We are migrating our raw storage to a Data Lakehouse using Apache Iceberg. I keep seeing the "Medallion Architecture" (Bronze, Silver, Gold) mentioned as the gold standard. For those of you who have implemented it, how do you strictly define the transition from Silver to Gold? Is the Gold layer strictly for aggregated metrics, or can it include flattened dimensional tables for PowerBI?
3 answers
In our Lakehouse setup, we treat the Silver Layer as the "Source of Truth"—this is where data is cleaned, filtered, and joined, but still granular. The transition to the Gold Layer is strictly for consumption-ready data. We use Gold for two things: highly aggregated fact tables for executive dashboards and flattened "Wide Tables" optimized for tools like PowerBI. The key is that users should never query Silver. By keeping the Gold layer as a set of specific data products, you can apply strict Data Governance and quality checks. If a column name changes in the source, you only have to fix the Silver-to-Gold logic, keeping your end-user reports stable and reliable.
Are you using Table Formats like Delta Lake or Hudi alongside Iceberg to manage the ACID transactions between those different layers?
We found that using dbt to manage the transitions between Bronze, Silver, and Gold made our lineage so much easier to track during compliance audits.

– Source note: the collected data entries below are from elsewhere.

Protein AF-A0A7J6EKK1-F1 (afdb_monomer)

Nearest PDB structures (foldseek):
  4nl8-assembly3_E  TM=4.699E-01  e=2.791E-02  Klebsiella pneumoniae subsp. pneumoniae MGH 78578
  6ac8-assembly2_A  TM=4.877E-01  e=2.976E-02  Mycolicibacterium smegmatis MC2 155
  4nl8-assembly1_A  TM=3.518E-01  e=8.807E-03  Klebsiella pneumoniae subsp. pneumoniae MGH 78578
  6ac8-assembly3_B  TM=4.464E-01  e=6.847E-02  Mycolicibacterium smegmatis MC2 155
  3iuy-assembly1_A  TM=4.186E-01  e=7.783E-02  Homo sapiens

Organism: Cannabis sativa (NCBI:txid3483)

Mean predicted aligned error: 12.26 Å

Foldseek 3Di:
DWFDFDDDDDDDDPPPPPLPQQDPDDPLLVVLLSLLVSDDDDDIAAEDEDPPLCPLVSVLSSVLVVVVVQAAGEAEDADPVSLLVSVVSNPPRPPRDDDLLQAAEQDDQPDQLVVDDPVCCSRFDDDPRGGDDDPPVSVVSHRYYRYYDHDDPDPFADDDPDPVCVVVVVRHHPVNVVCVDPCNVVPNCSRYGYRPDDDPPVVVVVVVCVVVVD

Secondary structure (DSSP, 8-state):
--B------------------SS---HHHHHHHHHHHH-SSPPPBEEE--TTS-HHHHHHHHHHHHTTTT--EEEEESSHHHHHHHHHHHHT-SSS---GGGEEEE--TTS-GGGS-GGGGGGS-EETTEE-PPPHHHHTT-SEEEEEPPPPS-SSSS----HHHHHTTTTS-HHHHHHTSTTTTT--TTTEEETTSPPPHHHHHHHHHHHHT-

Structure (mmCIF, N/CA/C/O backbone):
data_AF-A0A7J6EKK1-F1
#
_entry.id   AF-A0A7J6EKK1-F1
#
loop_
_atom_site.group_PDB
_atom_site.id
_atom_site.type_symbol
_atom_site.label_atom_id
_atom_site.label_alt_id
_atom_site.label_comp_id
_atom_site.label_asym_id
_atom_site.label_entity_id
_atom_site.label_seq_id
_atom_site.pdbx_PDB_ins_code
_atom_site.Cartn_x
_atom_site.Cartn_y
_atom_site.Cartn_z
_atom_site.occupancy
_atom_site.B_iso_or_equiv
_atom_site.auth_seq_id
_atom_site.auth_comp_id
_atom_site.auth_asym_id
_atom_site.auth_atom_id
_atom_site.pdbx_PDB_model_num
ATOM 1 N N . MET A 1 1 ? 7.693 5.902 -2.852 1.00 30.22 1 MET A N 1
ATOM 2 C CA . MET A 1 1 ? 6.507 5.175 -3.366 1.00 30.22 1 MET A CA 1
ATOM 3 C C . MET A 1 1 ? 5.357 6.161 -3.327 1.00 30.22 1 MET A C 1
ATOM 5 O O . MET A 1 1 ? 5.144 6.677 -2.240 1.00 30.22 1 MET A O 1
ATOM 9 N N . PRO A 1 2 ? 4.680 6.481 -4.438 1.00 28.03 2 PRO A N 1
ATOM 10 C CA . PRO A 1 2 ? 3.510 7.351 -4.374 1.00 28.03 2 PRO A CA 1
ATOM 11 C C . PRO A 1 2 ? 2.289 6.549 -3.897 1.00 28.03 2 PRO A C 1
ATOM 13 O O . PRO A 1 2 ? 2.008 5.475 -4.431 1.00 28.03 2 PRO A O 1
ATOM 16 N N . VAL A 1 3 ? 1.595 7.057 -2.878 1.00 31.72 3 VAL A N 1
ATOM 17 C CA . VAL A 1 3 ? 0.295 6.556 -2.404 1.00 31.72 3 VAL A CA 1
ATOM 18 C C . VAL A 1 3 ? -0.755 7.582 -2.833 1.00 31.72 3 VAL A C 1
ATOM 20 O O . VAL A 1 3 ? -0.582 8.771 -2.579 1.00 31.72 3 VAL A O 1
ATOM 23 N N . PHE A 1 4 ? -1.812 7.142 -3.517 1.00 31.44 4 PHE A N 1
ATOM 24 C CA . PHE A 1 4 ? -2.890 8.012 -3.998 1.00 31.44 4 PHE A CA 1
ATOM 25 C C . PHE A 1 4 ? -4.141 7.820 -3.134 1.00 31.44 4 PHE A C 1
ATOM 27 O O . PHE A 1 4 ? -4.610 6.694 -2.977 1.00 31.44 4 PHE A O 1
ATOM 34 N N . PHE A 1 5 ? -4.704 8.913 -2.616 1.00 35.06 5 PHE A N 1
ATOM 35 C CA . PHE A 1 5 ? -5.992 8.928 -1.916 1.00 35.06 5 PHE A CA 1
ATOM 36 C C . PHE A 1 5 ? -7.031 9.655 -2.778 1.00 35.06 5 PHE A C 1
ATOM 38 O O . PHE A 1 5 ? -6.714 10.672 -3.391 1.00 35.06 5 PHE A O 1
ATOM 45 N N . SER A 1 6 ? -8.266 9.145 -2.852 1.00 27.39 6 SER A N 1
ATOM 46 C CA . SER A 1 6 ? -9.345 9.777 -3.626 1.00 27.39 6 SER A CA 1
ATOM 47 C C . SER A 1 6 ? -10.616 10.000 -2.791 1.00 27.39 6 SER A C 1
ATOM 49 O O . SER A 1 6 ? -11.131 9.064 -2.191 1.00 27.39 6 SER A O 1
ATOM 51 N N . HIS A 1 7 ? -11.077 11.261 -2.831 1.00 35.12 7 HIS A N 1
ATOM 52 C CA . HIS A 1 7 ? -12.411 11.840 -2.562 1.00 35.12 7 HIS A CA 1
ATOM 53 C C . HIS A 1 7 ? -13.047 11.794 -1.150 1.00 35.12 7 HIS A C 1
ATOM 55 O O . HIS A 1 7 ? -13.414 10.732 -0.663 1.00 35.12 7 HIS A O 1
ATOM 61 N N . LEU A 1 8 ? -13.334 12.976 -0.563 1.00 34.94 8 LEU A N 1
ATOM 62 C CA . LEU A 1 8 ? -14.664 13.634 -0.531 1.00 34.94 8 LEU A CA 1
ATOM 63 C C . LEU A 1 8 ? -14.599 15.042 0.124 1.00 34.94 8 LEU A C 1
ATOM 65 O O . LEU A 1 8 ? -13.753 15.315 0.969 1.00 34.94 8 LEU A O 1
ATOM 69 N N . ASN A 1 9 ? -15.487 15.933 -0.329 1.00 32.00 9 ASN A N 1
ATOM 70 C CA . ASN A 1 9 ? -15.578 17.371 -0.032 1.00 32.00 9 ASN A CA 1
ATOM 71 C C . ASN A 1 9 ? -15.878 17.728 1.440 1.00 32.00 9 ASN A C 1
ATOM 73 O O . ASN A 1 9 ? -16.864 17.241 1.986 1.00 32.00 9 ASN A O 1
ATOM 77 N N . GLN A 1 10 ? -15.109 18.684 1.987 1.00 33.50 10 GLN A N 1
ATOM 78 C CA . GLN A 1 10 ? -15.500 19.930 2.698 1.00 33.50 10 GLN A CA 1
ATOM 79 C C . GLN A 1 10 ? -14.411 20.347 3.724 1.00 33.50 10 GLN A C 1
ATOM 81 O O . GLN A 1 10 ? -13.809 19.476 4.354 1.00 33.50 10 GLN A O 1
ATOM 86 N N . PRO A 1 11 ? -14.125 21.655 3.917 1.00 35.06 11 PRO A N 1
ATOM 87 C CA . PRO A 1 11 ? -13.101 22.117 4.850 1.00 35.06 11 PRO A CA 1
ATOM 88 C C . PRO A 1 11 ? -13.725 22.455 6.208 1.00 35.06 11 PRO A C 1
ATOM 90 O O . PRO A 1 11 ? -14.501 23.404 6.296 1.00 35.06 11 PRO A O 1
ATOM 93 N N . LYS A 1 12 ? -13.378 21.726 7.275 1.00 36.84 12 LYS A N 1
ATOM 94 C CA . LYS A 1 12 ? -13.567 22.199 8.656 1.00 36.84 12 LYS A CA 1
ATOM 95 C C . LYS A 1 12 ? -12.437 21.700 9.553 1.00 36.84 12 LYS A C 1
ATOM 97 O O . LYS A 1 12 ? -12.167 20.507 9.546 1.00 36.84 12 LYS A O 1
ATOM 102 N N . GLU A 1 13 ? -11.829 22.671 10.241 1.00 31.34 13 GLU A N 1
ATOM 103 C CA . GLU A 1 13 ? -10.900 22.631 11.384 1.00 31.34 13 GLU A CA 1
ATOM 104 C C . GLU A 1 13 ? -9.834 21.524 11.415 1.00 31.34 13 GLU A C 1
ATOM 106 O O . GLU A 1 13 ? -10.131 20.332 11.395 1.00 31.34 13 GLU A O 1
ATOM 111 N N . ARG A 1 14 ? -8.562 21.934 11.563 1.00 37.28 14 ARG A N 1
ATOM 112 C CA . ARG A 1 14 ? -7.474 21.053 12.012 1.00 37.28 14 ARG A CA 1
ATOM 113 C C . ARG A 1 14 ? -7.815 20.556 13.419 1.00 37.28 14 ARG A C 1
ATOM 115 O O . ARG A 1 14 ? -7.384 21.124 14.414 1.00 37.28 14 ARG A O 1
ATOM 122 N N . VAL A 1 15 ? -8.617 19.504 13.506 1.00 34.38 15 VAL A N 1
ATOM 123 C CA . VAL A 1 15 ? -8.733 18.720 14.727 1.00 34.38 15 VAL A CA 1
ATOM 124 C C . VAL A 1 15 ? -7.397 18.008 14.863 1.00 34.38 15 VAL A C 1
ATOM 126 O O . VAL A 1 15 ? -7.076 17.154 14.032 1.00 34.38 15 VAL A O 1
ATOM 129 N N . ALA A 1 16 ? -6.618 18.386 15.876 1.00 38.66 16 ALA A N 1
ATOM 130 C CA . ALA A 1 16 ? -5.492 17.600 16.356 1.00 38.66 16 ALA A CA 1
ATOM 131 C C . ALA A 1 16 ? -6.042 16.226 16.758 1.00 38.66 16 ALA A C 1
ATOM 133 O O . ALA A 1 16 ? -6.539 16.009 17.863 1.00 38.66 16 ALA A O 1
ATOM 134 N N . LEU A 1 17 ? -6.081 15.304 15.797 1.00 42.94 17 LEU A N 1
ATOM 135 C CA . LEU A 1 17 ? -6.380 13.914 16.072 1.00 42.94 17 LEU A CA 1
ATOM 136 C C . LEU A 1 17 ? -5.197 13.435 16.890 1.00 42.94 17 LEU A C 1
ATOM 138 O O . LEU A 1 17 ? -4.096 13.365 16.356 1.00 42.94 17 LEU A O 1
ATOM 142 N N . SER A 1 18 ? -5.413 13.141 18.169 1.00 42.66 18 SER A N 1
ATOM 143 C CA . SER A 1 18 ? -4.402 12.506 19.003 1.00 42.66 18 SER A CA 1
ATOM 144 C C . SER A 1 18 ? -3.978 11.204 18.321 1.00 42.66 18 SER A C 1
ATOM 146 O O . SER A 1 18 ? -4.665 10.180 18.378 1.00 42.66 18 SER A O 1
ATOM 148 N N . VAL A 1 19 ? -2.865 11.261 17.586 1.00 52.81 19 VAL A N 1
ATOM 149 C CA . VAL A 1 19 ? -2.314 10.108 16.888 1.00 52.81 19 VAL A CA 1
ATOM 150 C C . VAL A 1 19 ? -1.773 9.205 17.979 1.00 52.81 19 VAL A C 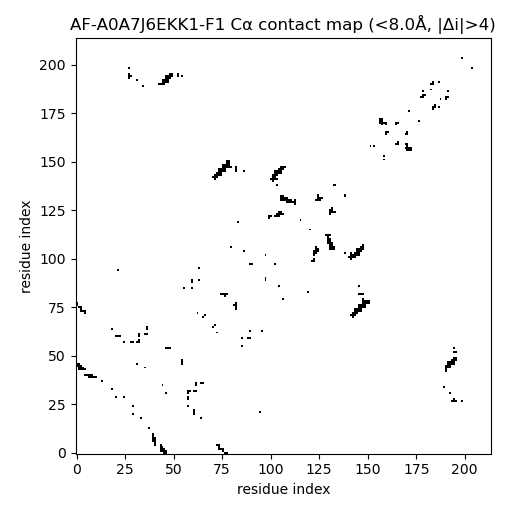1
ATOM 152 O O . VAL A 1 19 ? -0.655 9.360 18.458 1.00 52.81 19 VAL A O 1
ATOM 155 N N . GLN A 1 20 ? -2.587 8.251 18.425 1.00 56.84 20 GLN A N 1
ATOM 156 C CA . GLN A 1 20 ? -2.062 7.109 19.156 1.00 56.84 20 GLN A CA 1
ATOM 157 C C . GLN A 1 20 ? -1.247 6.300 18.156 1.00 56.84 20 GLN A C 1
ATOM 159 O O . GLN A 1 20 ? -1.804 5.456 17.444 1.00 56.84 20 GLN A O 1
ATOM 164 N N . VAL A 1 21 ? 0.035 6.652 18.044 1.00 61.44 21 VAL A N 1
ATOM 165 C CA . VAL A 1 21 ? 1.001 5.996 17.171 1.00 61.44 21 VAL A CA 1
ATOM 166 C C . VAL A 1 21 ? 1.127 4.554 17.641 1.00 61.44 21 VAL A C 1
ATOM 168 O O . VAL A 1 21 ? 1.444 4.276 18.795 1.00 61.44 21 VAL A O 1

Sarah is right. Visualizing the Data Lineage is crucial for knowing exactly which Silver table is feeding into your Gold executive summary.
David, Iceberg is usually enough for the ACID part. Alice, regarding your definition of Gold, we actually separate it by "User Personas." Our Data Scientists get access to the Silver layer for training their Machine Learning models because they need the raw features. Our Business Analysts only ever see the Gold layer. This "dual-access" strategy prevents the Gold layer from becoming a cluttered mess while still empowering the power users who need the raw, un-aggregated details.